- [Work request] Please give back only the lines below from the one containing "ATOM 12 N N" to the one containing "ATOM 42 C C", each repeated word for word, both ends included.

── Dataset content

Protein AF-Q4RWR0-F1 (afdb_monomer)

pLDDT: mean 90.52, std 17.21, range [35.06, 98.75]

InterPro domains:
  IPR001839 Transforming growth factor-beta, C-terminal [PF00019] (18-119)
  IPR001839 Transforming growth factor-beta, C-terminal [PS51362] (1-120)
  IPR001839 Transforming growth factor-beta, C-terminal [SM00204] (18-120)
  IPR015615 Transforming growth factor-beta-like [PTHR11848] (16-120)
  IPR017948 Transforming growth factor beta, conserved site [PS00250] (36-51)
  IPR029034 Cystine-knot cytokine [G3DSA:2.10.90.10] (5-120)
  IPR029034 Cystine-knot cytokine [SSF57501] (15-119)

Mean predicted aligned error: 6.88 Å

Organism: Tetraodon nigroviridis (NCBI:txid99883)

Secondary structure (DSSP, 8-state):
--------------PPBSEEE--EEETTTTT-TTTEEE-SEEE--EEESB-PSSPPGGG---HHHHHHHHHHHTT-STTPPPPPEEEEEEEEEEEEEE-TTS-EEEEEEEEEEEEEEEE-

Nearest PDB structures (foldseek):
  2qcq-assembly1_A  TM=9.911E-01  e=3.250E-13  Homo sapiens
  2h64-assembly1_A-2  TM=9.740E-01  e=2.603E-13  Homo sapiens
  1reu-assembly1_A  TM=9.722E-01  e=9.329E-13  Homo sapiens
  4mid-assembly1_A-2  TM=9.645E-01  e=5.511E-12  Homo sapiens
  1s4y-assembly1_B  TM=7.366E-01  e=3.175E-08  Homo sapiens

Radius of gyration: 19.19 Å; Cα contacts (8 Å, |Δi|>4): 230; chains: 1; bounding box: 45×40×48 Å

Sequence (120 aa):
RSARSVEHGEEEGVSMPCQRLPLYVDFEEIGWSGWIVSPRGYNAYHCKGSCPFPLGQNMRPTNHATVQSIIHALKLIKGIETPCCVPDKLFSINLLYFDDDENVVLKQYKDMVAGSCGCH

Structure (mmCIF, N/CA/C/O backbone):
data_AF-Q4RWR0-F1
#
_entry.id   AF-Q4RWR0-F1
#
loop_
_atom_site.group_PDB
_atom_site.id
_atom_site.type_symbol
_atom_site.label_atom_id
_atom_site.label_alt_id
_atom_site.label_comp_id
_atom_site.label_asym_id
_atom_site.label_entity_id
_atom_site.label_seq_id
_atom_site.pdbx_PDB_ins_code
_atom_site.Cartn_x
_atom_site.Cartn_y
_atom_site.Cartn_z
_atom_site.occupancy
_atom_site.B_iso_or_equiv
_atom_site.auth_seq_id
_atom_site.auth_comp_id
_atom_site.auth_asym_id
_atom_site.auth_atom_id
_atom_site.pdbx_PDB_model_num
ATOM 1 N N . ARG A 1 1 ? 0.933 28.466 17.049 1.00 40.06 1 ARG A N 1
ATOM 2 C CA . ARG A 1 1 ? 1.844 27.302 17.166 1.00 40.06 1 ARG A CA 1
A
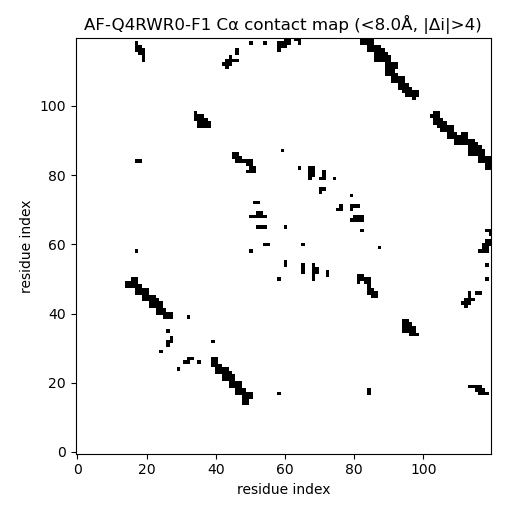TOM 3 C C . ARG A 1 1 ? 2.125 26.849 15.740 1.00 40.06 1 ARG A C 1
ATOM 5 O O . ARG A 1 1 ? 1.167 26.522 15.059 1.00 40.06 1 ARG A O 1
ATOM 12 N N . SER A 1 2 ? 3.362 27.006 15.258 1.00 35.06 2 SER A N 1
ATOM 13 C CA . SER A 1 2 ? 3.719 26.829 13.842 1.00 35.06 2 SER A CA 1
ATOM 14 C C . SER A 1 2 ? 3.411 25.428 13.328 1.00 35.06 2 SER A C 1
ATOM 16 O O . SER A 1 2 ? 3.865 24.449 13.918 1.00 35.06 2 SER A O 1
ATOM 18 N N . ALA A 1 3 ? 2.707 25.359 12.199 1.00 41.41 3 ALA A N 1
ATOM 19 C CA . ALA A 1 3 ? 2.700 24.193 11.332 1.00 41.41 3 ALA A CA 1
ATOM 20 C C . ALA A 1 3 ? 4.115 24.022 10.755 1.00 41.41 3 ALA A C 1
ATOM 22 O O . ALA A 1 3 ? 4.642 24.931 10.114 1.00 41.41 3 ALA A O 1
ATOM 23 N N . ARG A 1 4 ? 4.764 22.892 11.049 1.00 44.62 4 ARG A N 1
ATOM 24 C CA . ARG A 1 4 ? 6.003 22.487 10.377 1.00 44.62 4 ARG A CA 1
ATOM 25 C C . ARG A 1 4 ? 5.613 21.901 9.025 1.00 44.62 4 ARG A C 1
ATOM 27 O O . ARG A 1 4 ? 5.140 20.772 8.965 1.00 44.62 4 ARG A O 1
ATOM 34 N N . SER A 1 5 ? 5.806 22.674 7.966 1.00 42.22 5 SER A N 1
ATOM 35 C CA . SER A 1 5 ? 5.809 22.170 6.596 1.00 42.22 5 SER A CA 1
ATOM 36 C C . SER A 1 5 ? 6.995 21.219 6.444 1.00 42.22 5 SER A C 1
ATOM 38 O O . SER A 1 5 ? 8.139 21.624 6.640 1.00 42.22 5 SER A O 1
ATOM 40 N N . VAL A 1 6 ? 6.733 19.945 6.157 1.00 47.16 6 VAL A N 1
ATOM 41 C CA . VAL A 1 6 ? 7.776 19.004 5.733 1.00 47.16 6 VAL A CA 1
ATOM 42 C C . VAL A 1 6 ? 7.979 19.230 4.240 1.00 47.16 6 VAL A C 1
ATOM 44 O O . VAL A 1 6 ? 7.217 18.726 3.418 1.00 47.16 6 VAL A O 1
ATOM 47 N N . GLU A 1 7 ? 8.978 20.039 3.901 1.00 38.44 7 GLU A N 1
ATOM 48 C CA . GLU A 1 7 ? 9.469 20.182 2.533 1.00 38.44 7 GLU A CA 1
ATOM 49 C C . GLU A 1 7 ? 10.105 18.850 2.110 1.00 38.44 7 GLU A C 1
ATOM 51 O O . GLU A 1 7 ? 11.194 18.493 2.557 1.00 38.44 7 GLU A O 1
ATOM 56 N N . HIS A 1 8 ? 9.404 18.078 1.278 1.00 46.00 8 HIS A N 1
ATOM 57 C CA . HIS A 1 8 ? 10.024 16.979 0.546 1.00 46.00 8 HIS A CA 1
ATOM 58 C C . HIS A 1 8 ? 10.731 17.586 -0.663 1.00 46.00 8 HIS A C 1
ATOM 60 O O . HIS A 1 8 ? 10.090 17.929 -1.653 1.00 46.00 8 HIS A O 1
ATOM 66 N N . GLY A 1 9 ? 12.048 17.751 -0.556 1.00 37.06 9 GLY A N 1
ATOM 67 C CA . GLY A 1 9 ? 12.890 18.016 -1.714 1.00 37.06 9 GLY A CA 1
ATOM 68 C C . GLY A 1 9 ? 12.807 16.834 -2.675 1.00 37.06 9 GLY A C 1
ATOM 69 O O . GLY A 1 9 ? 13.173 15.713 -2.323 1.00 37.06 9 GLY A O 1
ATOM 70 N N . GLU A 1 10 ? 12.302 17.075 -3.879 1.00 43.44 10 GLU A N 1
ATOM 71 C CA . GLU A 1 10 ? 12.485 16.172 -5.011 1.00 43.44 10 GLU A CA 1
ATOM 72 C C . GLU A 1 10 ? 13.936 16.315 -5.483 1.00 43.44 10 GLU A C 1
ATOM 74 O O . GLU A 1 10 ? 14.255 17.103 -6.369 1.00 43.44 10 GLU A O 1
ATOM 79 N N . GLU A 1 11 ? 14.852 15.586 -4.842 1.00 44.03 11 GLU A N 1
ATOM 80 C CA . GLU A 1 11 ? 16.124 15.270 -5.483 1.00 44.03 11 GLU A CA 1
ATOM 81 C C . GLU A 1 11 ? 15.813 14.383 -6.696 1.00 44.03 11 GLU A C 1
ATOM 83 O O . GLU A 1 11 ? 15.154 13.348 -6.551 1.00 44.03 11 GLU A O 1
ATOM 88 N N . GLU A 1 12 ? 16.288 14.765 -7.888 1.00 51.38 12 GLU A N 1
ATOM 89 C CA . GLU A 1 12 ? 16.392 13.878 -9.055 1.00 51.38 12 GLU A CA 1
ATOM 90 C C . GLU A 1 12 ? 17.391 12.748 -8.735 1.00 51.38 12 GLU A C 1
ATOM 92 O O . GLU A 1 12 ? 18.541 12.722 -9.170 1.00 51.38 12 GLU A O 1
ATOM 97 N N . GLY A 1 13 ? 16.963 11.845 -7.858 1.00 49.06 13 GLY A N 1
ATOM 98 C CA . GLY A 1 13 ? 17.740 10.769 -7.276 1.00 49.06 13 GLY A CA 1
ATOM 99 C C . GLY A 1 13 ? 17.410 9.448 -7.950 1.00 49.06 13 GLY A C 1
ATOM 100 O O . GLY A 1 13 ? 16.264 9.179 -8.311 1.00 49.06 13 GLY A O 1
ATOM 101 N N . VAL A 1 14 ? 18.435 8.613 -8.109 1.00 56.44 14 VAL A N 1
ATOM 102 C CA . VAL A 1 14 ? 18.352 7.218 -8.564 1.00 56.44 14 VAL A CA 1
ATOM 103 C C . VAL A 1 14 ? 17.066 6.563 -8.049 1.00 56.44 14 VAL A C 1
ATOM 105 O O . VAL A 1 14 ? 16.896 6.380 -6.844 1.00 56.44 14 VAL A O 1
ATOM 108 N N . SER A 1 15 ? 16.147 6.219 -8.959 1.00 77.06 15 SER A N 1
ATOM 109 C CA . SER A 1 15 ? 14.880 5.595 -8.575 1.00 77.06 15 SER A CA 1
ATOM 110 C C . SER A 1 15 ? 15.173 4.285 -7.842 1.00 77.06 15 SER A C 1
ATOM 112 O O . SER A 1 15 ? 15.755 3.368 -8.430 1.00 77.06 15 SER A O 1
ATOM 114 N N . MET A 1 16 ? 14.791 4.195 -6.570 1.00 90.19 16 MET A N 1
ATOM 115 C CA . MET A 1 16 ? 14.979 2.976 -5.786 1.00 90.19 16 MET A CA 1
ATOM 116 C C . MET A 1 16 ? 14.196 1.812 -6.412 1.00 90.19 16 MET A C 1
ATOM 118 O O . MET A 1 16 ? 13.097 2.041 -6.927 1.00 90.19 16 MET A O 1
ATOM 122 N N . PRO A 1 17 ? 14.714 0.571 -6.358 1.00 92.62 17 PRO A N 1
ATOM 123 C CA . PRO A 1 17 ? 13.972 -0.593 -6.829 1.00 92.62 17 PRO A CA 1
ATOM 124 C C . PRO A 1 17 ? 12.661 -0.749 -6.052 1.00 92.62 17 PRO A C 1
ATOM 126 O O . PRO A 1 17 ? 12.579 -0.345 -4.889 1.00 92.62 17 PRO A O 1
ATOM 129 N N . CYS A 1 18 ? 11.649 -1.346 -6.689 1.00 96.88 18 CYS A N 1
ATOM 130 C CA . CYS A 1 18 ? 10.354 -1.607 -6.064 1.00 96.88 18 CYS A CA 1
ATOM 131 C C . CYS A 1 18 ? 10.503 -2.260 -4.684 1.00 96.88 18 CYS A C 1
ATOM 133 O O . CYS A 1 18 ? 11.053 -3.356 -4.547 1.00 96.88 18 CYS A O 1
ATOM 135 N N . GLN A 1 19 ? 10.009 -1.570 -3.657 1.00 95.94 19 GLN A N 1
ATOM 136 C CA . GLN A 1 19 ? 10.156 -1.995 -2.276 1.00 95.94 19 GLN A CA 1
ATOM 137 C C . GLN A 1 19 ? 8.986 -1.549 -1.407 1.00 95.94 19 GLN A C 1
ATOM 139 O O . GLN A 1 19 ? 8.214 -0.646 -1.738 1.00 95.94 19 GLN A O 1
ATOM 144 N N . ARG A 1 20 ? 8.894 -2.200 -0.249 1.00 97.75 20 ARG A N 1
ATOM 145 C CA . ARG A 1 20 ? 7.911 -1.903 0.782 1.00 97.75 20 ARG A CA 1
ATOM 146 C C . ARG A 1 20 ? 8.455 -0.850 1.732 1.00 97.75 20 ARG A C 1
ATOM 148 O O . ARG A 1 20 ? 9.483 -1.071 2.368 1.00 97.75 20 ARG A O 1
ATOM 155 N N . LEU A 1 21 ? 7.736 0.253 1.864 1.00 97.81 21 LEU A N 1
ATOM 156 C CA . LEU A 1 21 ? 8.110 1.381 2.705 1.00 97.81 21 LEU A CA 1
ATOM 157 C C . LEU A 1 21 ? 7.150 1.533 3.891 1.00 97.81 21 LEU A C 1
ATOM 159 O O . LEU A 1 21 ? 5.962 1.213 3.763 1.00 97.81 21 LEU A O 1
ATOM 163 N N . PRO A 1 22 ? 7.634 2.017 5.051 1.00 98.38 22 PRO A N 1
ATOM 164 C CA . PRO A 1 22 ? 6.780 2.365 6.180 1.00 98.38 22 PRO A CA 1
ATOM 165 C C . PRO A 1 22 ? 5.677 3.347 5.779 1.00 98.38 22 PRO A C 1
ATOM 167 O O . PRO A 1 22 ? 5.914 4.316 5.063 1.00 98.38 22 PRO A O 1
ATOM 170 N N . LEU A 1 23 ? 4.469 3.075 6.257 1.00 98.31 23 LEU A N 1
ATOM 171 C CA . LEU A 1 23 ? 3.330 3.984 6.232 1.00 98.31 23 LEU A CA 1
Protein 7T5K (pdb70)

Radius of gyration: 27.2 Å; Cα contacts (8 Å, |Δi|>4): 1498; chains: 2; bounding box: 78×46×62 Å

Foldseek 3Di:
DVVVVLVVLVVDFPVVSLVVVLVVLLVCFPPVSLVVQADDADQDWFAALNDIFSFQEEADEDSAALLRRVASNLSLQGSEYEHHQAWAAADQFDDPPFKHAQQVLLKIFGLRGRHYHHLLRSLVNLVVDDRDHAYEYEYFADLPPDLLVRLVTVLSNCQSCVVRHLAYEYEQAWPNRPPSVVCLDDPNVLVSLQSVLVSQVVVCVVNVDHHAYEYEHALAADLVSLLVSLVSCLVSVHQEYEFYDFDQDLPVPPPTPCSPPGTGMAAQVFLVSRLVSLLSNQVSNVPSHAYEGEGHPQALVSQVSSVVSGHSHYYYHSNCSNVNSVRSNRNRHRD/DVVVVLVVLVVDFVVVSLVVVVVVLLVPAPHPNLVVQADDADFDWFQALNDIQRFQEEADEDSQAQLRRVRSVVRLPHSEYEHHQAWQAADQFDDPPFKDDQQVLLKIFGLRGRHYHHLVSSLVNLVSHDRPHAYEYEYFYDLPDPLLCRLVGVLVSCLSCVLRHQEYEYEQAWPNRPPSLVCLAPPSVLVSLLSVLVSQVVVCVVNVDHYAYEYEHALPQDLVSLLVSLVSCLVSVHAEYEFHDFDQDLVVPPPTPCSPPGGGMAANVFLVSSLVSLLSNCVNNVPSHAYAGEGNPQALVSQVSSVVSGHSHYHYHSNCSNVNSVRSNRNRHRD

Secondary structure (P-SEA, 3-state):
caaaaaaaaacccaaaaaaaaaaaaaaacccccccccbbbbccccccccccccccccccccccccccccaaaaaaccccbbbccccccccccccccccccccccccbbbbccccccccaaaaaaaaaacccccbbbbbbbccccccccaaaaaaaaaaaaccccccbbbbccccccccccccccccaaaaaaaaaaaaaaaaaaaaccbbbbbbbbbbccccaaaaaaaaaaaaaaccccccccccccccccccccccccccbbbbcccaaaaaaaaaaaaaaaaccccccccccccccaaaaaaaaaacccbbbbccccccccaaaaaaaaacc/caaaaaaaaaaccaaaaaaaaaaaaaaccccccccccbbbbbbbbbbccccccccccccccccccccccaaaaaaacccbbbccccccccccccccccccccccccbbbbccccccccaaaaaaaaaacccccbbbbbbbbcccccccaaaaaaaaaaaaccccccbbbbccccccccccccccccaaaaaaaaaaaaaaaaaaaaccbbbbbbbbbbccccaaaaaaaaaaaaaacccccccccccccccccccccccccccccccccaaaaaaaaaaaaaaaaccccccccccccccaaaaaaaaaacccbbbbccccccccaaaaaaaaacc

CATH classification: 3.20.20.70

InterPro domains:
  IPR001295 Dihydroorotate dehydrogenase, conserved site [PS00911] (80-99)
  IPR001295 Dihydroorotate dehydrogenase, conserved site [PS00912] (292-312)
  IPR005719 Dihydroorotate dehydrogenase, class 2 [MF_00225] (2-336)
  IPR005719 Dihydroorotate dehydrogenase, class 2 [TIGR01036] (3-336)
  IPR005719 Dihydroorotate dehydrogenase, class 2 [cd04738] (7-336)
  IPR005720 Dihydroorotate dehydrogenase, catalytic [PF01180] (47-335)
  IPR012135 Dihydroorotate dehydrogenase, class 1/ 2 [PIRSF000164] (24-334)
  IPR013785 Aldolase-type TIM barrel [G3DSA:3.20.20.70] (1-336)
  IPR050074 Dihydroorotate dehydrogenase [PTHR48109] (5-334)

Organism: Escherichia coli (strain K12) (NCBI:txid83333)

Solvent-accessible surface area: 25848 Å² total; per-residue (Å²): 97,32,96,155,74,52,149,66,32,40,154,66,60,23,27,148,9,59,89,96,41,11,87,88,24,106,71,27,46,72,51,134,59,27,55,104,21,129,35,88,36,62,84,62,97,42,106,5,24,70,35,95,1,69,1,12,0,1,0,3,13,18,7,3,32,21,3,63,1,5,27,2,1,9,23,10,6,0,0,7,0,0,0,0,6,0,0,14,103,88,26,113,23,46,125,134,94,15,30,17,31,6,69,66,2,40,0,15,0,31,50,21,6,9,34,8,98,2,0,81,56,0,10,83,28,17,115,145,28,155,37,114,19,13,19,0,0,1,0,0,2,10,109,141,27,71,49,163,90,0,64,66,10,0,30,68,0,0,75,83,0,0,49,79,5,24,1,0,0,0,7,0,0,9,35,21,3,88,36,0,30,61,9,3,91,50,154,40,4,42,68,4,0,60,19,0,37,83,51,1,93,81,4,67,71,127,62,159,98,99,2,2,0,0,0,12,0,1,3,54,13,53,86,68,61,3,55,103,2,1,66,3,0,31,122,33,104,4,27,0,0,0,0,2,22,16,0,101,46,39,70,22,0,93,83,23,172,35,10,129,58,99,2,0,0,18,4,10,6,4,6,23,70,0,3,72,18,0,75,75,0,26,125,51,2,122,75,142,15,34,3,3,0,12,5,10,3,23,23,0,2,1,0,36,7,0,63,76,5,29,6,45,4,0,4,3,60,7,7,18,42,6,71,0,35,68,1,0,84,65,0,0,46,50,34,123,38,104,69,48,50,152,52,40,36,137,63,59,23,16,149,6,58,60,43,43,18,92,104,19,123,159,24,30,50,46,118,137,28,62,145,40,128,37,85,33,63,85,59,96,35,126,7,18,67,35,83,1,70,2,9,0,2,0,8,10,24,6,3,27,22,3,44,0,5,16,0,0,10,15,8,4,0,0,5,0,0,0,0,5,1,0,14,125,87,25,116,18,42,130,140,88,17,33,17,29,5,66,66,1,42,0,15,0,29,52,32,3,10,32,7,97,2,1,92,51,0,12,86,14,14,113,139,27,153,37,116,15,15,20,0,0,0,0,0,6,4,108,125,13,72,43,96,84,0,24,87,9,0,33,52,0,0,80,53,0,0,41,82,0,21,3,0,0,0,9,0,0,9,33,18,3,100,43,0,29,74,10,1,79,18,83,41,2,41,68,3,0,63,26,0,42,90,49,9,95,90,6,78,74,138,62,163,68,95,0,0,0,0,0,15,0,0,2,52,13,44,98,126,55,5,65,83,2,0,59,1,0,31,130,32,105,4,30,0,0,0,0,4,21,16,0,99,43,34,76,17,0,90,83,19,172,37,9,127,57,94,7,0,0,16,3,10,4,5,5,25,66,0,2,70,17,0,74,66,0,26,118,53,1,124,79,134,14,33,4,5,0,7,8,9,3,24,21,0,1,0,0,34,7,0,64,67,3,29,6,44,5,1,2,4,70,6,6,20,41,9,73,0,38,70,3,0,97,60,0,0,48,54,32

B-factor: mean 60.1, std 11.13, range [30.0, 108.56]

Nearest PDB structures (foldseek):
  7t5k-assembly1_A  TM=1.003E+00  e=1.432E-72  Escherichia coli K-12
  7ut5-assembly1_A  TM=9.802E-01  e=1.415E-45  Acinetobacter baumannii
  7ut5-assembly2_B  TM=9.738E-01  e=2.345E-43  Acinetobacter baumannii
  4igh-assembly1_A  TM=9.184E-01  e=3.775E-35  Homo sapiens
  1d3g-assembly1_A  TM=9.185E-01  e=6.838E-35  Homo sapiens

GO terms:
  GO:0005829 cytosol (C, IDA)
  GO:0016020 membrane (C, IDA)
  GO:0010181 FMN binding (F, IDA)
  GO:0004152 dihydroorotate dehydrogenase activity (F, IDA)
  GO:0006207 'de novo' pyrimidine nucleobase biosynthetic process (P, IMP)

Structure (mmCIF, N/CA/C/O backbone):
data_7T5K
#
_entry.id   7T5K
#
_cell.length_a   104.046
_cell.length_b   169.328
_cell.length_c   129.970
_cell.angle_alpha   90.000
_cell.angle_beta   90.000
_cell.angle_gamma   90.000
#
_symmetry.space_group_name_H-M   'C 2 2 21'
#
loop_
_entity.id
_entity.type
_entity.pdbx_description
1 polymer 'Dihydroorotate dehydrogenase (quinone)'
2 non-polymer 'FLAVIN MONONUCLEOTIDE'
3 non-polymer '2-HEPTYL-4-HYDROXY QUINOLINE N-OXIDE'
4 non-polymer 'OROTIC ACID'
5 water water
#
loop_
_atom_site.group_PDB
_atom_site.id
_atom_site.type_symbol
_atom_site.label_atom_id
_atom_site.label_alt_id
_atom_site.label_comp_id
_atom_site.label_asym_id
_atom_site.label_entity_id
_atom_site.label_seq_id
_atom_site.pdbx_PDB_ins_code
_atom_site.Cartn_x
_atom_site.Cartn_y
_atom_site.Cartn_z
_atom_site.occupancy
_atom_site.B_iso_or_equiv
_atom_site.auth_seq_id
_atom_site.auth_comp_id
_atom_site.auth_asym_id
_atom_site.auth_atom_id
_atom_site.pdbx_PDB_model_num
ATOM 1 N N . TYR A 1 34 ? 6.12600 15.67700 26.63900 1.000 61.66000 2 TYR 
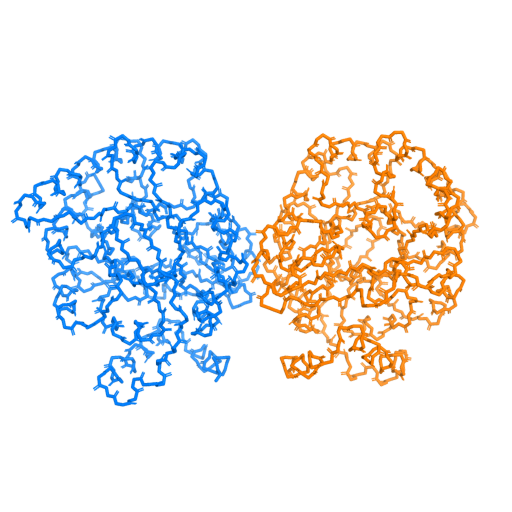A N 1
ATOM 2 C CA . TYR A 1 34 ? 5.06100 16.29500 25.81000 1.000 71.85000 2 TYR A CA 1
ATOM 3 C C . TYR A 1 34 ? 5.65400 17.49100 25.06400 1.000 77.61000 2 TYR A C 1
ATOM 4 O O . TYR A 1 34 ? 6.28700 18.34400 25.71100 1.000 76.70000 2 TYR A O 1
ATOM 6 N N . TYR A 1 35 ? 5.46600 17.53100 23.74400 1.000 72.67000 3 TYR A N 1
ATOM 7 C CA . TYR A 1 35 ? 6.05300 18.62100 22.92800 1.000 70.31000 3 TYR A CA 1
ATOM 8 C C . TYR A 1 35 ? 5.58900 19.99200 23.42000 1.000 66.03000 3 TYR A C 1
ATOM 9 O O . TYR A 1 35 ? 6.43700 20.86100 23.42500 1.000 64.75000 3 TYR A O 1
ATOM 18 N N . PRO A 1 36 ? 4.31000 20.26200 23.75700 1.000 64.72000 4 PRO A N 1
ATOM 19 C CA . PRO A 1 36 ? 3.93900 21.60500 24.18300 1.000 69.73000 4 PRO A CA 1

────

- [Task response]
ATOM 12 N N . SER A 1 2 ? 3.362 27.006 15.258 1.00 35.06 2 SER A N 1
ATOM 13 C CA . SER A 1 2 ? 3.719 26.829 13.842 1.00 35.06 2 SER A CA 1
ATOM 14 C C . SER A 1 2 ? 3.411 25.428 13.328 1.00 35.06 2 SER A C 1
ATOM 16 O O . SER A 1 2 ? 3.865 24.449 13.918 1.00 35.06 2 SER A O 1
ATOM 18 N N . ALA A 1 3 ? 2.707 25.359 12.199 1.00 41.41 3 ALA A N 1
ATOM 19 C CA . ALA A 1 3 ? 2.700 24.193 11.332 1.00 41.41 3 ALA A CA 1
ATOM 20 C C . ALA A 1 3 ? 4.115 24.022 10.755 1.00 41.41 3 ALA A C 1
ATOM 22 O O . ALA A 1 3 ? 4.642 24.931 10.114 1.00 41.41 3 ALA A O 1
ATOM 23 N N . ARG A 1 4 ? 4.764 22.892 11.049 1.00 44.62 4 ARG A N 1
ATOM 24 C CA . ARG A 1 4 ? 6.003 22.487 10.377 1.00 44.62 4 ARG A CA 1
ATOM 25 C C . ARG A 1 4 ? 5.613 21.901 9.025 1.00 44.62 4 ARG A C 1
ATOM 27 O O . ARG A 1 4 ? 5.140 20.772 8.965 1.00 44.62 4 ARG A O 1
ATOM 34 N N . SER A 1 5 ? 5.806 22.674 7.966 1.00 42.22 5 SER A N 1
ATOM 35 C CA . SER A 1 5 ? 5.809 22.170 6.596 1.00 42.22 5 SER A CA 1
ATOM 36 C C . SER A 1 5 ? 6.995 21.219 6.444 1.00 42.22 5 SER A C 1
ATOM 38 O O . SER A 1 5 ? 8.139 21.624 6.640 1.00 42.22 5 SER A O 1
ATOM 40 N N . VAL A 1 6 ? 6.733 19.945 6.157 1.00 47.16 6 VAL A N 1
ATOM 41 C CA . VAL A 1 6 ? 7.776 19.004 5.733 1.00 47.16 6 VAL A CA 1
ATOM 42 C C . VAL A 1 6 ? 7.979 19.230 4.240 1.00 47.16 6 VAL A C 1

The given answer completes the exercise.